On the factory floor, there are opportunities around every corner for high-duty-cycle applications that don’t require high precision. For example, diverting packages or other items on a conveyor can be easily assisted with the use of long-life electric actuators.

In an increasing number of factories, conveyors are being supplemented with automated guided vehicles (AGVs). In an automotive plant, for example, AGVs might deliver doors, hoods, hinges, bolts and other components to an automated assembly line on a 24/7 basis. Actuators could be deployed in numerous lifting, loading and positioning applications, which previously could not have been actuated cost-effectively. The high duty cycle option on mobile applications such as AGVs, which are often powered by contact with magnetic floor strips, also opens new possibilities for motion designers.

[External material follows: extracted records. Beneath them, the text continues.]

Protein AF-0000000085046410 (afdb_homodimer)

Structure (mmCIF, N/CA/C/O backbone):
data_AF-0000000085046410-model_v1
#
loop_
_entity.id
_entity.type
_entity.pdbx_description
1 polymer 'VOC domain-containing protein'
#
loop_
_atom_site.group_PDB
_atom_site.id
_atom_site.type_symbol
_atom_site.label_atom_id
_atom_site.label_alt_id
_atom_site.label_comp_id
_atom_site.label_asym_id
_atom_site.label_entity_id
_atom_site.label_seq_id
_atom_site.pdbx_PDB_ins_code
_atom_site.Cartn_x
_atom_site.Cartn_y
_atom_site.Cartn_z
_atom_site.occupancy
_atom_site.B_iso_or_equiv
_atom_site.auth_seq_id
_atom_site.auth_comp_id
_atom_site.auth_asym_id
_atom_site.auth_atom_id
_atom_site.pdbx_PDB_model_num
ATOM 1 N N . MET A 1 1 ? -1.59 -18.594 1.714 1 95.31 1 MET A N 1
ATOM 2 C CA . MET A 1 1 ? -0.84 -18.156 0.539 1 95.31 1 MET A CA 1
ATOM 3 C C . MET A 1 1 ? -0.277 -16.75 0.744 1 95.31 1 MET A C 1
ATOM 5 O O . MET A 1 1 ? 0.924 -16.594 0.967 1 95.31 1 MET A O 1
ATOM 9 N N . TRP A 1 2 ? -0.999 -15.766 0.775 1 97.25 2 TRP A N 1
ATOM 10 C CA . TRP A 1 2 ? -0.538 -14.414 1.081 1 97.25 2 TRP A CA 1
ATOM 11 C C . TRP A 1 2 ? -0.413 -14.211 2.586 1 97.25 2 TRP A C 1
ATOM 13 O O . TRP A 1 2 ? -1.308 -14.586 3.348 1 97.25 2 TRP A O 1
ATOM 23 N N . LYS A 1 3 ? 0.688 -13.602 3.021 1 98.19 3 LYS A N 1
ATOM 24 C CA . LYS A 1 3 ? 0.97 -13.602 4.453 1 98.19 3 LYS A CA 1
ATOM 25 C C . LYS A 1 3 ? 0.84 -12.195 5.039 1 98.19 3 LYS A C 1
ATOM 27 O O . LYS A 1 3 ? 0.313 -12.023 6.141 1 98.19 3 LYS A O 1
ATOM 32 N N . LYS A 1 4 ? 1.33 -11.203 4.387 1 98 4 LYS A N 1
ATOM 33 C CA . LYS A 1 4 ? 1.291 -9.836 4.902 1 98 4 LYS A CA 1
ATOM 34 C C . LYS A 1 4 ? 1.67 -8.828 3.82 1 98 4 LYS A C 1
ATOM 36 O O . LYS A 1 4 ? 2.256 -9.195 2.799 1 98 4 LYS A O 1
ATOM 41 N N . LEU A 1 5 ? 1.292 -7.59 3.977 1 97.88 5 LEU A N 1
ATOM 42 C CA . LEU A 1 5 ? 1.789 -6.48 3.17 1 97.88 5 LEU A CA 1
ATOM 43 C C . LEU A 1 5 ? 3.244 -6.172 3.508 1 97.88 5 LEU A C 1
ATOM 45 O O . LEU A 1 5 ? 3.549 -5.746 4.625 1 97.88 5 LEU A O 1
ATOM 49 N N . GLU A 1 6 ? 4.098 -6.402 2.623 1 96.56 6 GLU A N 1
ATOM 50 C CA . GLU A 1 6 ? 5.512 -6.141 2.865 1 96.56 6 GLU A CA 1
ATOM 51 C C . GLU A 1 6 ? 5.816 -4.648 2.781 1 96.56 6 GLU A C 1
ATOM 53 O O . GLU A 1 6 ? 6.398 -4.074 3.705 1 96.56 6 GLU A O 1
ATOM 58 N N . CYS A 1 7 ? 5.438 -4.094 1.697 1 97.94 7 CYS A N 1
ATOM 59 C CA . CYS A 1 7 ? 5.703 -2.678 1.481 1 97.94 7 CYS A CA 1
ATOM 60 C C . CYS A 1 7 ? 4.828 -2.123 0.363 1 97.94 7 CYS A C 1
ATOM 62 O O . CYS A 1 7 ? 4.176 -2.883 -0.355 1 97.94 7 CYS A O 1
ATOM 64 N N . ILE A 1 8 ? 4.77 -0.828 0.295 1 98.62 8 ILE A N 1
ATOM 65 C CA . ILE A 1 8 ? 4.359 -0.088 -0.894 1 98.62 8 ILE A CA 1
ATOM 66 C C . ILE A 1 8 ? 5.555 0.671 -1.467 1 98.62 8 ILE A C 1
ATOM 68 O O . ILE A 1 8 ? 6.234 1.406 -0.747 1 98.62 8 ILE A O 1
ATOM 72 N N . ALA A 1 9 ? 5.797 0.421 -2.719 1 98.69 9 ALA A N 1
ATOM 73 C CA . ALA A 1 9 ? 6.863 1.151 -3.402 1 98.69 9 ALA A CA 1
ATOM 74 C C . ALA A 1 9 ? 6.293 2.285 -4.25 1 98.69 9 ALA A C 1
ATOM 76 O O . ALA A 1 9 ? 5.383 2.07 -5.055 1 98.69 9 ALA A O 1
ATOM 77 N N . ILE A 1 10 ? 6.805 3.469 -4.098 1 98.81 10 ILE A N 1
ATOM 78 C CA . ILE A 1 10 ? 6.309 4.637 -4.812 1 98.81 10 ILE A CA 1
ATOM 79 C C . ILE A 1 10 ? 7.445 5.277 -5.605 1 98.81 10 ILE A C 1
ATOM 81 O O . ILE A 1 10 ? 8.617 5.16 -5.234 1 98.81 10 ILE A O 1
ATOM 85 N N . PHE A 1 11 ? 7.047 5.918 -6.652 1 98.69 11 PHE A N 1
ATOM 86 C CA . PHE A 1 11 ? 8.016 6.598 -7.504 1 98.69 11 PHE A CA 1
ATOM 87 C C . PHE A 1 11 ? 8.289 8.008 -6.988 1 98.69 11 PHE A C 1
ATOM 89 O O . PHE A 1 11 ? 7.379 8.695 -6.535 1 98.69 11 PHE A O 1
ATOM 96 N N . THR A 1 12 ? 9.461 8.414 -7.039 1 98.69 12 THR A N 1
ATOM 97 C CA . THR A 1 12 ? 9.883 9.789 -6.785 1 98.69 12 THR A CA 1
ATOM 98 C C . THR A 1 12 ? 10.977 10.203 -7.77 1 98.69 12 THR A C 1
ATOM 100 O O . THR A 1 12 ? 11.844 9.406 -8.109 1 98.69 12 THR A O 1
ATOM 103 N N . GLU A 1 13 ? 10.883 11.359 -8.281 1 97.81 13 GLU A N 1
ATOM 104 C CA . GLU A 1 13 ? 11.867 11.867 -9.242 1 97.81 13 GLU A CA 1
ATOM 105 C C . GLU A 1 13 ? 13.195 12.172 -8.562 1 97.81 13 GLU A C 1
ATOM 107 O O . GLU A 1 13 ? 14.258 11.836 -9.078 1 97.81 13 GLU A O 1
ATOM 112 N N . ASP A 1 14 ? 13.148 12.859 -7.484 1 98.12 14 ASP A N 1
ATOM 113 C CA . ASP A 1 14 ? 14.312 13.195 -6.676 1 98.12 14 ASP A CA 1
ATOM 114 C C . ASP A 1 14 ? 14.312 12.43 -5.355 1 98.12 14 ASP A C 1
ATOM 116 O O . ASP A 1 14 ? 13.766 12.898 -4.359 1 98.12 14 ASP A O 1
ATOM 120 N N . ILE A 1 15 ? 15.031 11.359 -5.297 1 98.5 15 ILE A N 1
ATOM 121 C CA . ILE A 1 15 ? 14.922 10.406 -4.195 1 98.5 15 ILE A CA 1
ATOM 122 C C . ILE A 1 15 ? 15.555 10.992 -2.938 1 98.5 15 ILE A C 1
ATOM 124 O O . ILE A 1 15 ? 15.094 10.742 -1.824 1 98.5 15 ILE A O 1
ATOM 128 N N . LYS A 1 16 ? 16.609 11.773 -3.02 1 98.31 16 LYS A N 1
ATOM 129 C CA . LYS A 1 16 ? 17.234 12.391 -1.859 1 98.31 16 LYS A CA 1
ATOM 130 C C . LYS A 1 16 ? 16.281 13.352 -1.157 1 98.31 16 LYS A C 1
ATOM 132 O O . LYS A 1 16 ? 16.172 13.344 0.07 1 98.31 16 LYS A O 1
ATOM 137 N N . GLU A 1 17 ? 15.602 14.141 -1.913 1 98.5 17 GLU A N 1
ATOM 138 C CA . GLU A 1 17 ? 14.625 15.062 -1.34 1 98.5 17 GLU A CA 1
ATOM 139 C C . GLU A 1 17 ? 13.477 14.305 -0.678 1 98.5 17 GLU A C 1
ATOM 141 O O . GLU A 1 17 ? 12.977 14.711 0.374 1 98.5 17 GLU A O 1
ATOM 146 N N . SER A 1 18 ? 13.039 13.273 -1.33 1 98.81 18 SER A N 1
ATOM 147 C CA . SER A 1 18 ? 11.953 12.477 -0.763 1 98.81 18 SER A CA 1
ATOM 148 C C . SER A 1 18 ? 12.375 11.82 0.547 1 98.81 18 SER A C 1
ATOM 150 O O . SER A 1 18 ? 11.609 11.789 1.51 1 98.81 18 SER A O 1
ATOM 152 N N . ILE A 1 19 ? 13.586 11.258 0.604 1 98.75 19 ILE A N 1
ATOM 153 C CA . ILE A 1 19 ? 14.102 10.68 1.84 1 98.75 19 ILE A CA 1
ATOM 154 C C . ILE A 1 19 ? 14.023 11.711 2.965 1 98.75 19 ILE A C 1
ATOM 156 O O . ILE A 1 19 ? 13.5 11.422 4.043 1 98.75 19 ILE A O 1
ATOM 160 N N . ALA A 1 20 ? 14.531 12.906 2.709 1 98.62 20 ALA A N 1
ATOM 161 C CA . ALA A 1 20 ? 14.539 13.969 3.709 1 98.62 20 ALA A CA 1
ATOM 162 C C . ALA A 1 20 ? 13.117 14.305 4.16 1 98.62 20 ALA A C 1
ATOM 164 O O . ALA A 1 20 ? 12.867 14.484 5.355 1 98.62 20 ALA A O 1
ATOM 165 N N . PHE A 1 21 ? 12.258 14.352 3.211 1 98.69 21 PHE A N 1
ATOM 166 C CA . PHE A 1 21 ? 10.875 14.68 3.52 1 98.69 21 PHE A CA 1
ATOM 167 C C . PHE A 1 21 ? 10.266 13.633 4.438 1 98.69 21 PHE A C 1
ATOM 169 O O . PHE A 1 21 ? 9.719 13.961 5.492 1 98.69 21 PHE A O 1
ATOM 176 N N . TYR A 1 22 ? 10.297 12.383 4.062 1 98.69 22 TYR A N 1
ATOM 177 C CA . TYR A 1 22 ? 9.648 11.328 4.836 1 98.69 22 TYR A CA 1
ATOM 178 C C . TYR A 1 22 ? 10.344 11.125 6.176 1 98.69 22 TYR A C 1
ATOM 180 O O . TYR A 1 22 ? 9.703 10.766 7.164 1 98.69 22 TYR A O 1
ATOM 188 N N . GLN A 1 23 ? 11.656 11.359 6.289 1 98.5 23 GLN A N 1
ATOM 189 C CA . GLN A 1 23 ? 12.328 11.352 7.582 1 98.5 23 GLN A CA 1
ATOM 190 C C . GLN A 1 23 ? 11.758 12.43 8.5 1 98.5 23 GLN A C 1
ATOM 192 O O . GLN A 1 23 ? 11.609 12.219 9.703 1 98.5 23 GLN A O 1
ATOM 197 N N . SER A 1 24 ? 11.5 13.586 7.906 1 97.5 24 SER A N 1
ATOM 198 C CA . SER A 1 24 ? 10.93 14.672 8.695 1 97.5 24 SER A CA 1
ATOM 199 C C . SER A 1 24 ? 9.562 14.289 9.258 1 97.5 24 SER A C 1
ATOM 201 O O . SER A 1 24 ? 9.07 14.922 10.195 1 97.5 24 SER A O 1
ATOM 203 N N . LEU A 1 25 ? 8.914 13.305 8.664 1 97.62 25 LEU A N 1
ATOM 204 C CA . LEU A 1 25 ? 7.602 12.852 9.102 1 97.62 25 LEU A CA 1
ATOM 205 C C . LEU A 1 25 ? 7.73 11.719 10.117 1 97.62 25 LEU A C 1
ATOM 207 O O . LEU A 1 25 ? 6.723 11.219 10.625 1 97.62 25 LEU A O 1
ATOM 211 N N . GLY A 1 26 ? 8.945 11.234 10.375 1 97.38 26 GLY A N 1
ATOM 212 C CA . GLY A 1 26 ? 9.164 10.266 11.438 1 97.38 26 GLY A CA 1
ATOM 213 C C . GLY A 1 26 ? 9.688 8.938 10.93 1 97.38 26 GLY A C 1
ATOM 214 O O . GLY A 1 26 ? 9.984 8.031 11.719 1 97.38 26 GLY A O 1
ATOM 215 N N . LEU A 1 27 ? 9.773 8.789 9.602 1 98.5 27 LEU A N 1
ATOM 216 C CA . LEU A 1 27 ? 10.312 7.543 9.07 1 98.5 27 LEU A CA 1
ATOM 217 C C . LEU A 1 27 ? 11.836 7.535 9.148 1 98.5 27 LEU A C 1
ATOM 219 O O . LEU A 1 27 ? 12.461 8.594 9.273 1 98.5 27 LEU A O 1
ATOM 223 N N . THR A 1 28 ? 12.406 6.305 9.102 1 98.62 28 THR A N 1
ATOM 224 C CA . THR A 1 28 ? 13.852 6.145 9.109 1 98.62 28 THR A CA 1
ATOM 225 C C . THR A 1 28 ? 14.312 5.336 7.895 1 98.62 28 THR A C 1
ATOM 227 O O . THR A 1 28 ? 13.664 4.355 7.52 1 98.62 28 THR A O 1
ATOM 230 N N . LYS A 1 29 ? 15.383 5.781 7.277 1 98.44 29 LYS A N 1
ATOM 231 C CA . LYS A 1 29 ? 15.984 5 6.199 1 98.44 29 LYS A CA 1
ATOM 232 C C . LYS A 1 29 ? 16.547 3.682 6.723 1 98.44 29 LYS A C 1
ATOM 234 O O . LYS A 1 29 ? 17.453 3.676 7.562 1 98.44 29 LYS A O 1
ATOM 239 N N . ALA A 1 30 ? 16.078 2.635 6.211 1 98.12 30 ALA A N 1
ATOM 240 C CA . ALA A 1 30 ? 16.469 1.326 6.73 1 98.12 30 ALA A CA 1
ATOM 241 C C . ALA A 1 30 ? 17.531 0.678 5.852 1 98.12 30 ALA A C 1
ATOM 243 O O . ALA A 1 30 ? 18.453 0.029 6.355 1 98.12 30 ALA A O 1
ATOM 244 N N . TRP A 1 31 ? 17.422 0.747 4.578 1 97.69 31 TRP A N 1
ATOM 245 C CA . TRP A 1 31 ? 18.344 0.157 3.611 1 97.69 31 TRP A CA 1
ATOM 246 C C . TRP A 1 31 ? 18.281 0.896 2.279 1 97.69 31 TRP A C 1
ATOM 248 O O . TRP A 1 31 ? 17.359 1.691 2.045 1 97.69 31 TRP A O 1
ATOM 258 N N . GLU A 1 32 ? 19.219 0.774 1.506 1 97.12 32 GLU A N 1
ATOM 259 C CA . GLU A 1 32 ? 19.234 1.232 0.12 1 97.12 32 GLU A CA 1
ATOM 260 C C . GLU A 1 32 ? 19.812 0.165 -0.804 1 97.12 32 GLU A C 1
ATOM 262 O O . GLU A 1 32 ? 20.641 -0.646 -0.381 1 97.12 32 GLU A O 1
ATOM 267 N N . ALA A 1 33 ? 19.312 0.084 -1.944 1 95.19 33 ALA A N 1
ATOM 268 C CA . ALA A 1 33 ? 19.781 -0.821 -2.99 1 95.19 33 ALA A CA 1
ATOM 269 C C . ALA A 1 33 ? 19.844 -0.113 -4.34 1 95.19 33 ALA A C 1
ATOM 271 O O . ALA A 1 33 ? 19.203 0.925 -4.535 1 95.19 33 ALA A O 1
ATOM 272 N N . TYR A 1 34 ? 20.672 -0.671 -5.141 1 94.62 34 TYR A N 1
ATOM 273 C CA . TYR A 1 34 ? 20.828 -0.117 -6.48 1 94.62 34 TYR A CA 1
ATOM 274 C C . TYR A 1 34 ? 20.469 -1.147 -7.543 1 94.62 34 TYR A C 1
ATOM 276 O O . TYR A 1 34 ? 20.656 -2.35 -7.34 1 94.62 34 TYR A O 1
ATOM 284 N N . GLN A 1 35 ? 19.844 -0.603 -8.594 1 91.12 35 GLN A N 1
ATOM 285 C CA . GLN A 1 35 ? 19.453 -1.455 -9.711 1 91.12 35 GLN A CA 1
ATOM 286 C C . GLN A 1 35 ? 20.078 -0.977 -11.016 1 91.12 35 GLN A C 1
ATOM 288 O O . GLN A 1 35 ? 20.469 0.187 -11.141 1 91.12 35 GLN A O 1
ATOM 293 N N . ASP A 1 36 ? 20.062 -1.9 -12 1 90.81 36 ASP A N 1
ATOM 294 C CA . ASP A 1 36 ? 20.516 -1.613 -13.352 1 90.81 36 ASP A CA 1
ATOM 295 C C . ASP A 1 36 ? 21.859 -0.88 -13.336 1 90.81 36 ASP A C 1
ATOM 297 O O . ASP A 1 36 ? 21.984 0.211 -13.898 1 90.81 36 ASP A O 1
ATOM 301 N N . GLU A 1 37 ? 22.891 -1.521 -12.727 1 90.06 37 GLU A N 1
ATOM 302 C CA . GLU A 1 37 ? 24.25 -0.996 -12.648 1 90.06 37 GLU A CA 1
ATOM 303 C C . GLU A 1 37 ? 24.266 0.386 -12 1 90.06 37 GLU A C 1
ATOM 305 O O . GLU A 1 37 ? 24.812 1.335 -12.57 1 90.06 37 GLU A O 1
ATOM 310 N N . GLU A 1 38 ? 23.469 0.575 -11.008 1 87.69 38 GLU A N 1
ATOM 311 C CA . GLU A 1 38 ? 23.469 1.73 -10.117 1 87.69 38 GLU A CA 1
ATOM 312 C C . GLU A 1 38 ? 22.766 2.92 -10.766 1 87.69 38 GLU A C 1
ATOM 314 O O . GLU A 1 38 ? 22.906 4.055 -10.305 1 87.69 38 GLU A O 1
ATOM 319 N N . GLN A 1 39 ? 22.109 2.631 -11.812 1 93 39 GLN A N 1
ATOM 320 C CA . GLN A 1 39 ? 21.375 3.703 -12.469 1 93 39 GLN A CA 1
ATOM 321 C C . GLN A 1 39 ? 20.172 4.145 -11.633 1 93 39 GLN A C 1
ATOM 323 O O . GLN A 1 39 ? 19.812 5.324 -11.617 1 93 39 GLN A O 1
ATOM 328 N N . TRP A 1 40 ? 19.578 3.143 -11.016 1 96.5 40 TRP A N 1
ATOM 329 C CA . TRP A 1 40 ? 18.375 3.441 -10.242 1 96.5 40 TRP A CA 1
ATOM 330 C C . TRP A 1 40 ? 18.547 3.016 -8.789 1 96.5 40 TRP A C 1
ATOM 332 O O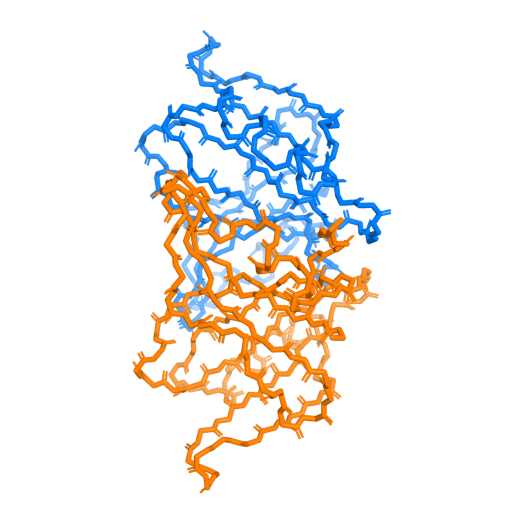 . TRP A 1 40 ? 19.344 2.129 -8.484 1 96.5 40 TRP A O 1
ATOM 342 N N . MET A 1 41 ? 17.812 3.66 -7.934 1 97.31 41 MET A N 1
ATOM 343 C CA . MET A 1 41 ? 17.938 3.441 -6.496 1 97.31 41 MET A CA 1
ATOM 344 C C . MET A 1 41 ? 16.594 3.062 -5.883 1 97.31 41 MET A C 1
ATOM 346 O O . MET A 1 41 ? 15.555 3.566 -6.305 1 97.31 41 MET A O 1
ATOM 350 N N . LEU A 1 42 ? 16.688 2.152 -4.926 1 97.81 42 LEU A N 1
ATOM 351 C CA . LEU A 1 42 ? 15.602 1.825 -4.008 1 97.81 42 LEU A CA 1
ATOM 352 C C . LEU A 1 42 ? 15.992 2.143 -2.57 1 97.81 42 LEU A C 1
ATOM 354 O O . LEU A 1 42 ? 17.125 1.881 -2.156 1 97.81 42 LEU A O 1
ATOM 358 N N . VAL A 1 43 ? 15.109 2.703 -1.853 1 98.69 43 VAL A N 1
ATOM 359 C CA . VAL A 1 43 ? 15.352 2.99 -0.443 1 98.69 43 VAL A CA 1
ATOM 360 C C . VAL A 1 43 ? 14.156 2.529 0.392 1 98.69 43 VAL A C 1
ATOM 362 O O . VAL A 1 43 ? 13.023 2.953 0.155 1 98.69 43 VAL A O 1
ATOM 365 N N . GLY A 1 44 ? 14.406 1.691 1.315 1 98.62 44 GLY A N 1
ATOM 366 C CA . GLY A 1 44 ? 13.383 1.295 2.271 1 98.62 44 GLY A CA 1
ATOM 367 C C . GLY A 1 44 ? 13.266 2.252 3.443 1 98.62 44 GLY A C 1
ATOM 368 O O . GLY A 1 44 ? 14.242 2.494 4.16 1 98.62 44 GLY A O 1
ATOM 369 N N . MET A 1 45 ? 12.062 2.863 3.625 1 98.81 45 MET A N 1
ATOM 370 C CA . MET A 1 45 ? 11.758 3.725 4.766 1 98.81 45 MET A CA 1
ATOM 371 C C . MET A 1 45 ? 10.914 2.986 5.797 1 98.81 45 MET A C 1
ATOM 373 O O . MET A 1 45 ? 9.844 2.471 5.469 1 98.81 45 MET A O 1
ATOM 377 N N . ARG A 1 46 ? 11.352 2.982 7.016 1 98.44 46 ARG A N 1
ATOM 378 C CA . ARG A 1 46 ? 10.648 2.289 8.086 1 98.44 46 ARG A CA 1
ATOM 379 C C . ARG A 1 46 ? 9.828 3.264 8.922 1 98.44 46 ARG A C 1
ATOM 381 O O . ARG A 1 46 ? 10.289 4.363 9.242 1 98.44 46 ARG A O 1
ATOM 388 N N . PHE A 1 47 ? 8.641 2.873 9.227 1 98.38 47 PHE A N 1
ATOM 389 C CA . PHE A 1 47 ? 7.801 3.609 10.164 1 98.38 47 PHE A CA 1
ATOM 390 C C . PHE A 1 47 ? 8.211 3.314 11.602 1 98.38 47 PHE A C 1
ATOM 392 O O . PHE A 1 47 ? 8.82 2.279 11.875 1 98.38 47 PHE A O 1
ATOM 399 N N . PRO A 1 48 ? 7.902 4.191 12.539 1 97.81 48 PRO A N 1
ATOM 400 C CA . PRO A 1 48 ? 8.219 3.926 13.945 1 97.81 48 PRO A CA 1
ATOM 401 C C . PRO A 1 48 ? 7.488 2.705 14.492 1 97.81 48 PRO A C 1
ATOM 403 O O . PRO A 1 48 ? 7.996 2.023 15.383 1 97.81 48 PRO A O 1
ATOM 406 N N . ASP A 1 49 ? 6.332 2.521 13.945 1 95.75 49 ASP A N 1
ATOM 407 C CA . ASP A 1 49 ? 5.504 1.392 14.359 1 95.75 49 ASP A CA 1
ATOM 408 C C . ASP A 1 49 ? 5.141 0.51 13.172 1 95.75 49 ASP A C 1
ATOM 410 O O . ASP A 1 49 ? 5.215 0.95 12.023 1 95.75 49 ASP A O 1
ATOM 414 N N . GLY A 1 50 ? 4.859 -0.725 13.445 1 91.62 50 GLY A N 1
ATOM 415 C CA . GLY A 1 50 ? 4.441 -1.633 12.383 1 91.62 50 GLY A CA 1
ATOM 416 C C . GLY A 1 50 ? 5.609 -2.268 11.648 1 91.62 50 GLY A C 1
ATOM 417 O O . GLY A 1 50 ? 6.77 -1.969 11.938 1 91.62 50 GLY A O 1
ATOM 418 N N . GLU A 1 51 ? 5.281 -3.105 10.648 1 93.81 51 GLU A N 1
ATOM 419 C CA . GLU A 1 51 ? 6.328 -3.904 10.016 1 93.81 51 GLU A CA 1
ATOM 420 C C . GLU A 1 51 ? 6.43 -3.604 8.523 1 93.81 51 GLU A C 1
ATOM 422 O O . GLU A 1 51 ? 7.445 -3.9 7.895 1 93.81 51 GLU A O 1
ATOM 427 N N . SER A 1 52 ? 5.406 -3.029 7.93 1 96.69 52 SER A N 1
ATOM 428 C CA . SER A 1 52 ? 5.453 -2.705 6.508 1 96.69 52 SER A CA 1
ATOM 429 C C . SER A 1 52 ? 6.285 -1.454 6.254 1 96.69 52 SER A C 1
ATOM 431 O O . SER A 1 52 ? 6.316 -0.542 7.082 1 96.69 52 SER A O 1
ATOM 433 N N . GLU A 1 53 ? 6.879 -1.392 5.109 1 98.25 53 GLU A N 1
ATOM 434 C CA . GLU A 1 53 ? 7.75 -0.268 4.77 1 98.25 53 GLU A CA 1
ATOM 435 C C . GLU A 1 53 ? 7.152 0.57 3.641 1 98.25 53 GLU A C 1
ATOM 437 O O . GLU A 1 53 ? 6.289 0.099 2.9 1 98.25 53 GLU A O 1
ATOM 442 N N . LEU A 1 54 ? 7.562 1.813 3.559 1 98.81 54 LEU A N 1
ATOM 443 C CA . LEU A 1 54 ? 7.465 2.639 2.359 1 98.81 54 LEU A CA 1
ATOM 444 C C . LEU A 1 54 ? 8.766 2.584 1.557 1 98.81 54 LEU A C 1
ATOM 446 O O . LEU A 1 54 ? 9.82 2.967 2.055 1 98.81 54 LEU A O 1
ATOM 450 N N . VAL A 1 55 ? 8.695 2.088 0.378 1 98.81 55 VAL A N 1
ATOM 451 C CA . VAL A 1 55 ? 9.898 2.002 -0.435 1 98.81 55 VAL A CA 1
ATOM 452 C C . VAL A 1 55 ? 9.883 3.094 -1.502 1 98.81 55 VAL A C 1
ATOM 454 O O . VAL A 1 55 ? 8.891 3.26 -2.213 1 98.81 55 VAL A O 1
ATOM 457 N N . LEU A 1 56 ? 10.93 3.854 -1.559 1 98.88 56 LEU A N 1
ATOM 458 C CA . LEU A 1 56 ? 11.125 4.879 -2.578 1 98.88 56 LEU A CA 1
ATOM 459 C C . LEU A 1 56 ? 11.914 4.328 -3.76 1 98.88 56 LEU A C 1
ATOM 461 O O . LEU A 1 56 ? 12.898 3.605 -3.572 1 98.88 56 LEU A O 1
ATOM 465 N N . LYS A 1 57 ? 11.438 4.602 -4.949 1 98.62 57 LYS A N 1
ATOM 466 C CA . LYS A 1 57 ? 12.148 4.195 -6.156 1 98.62 57 LYS A CA 1
ATOM 467 C C . LYS A 1 57 ? 12.203 5.332 -7.172 1 98.62 57 LYS A C 1
ATOM 469 O O . LYS A 1 57 ? 11.266 6.129 -7.273 1 98.62 57 LYS A O 1
ATOM 474 N N . ASN A 1 58 ? 13.273 5.383 -7.992 1 98.44 58 ASN A N 1
ATOM 475 C CA . ASN A 1 58 ? 13.422 6.547 -8.859 1 98.44 58 ASN A CA 1
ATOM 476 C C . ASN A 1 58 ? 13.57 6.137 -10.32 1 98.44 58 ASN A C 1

Long-life electric actuators have created a new, affordable solution for automated guided vehicles (AGVs), which can run all day and night and perform frequent linear motion tasks.

As the cost, reliability and flexibility benefits of long-life actuators become more apparent, designers will likely consider automating axes/functions that previously had not been feasible. Just as automobile seat controls were once available only for driver’s seats on top-of-the-line models, some newer models have electronic controls on every seat, front and back.

Freedom to actuate

McKinsey Global Institute (MGI) estimates1 that more than half of all current manufacturing activity is spent in “predictable physical” activity that can benefit from automation, with some applications such as welding, cutting and soldering having automation potential exceeding 90 percent. Taking advantage of this emerging opportunity will no doubt require some complex, high-precision actuation, while other opportunities may not. The emergence of long-life actuators gives motion system designers more freedom to choose actuation strategies that are best for their application.

1 McKinsey Global Institute. (2017) A FUTURE THAT WORKS: AUTOMATION, EMPLOYMENT, AND PRODUCTIVITY. MGI-A-future-that-works-Executive-summary.ashx (mckinsey.com).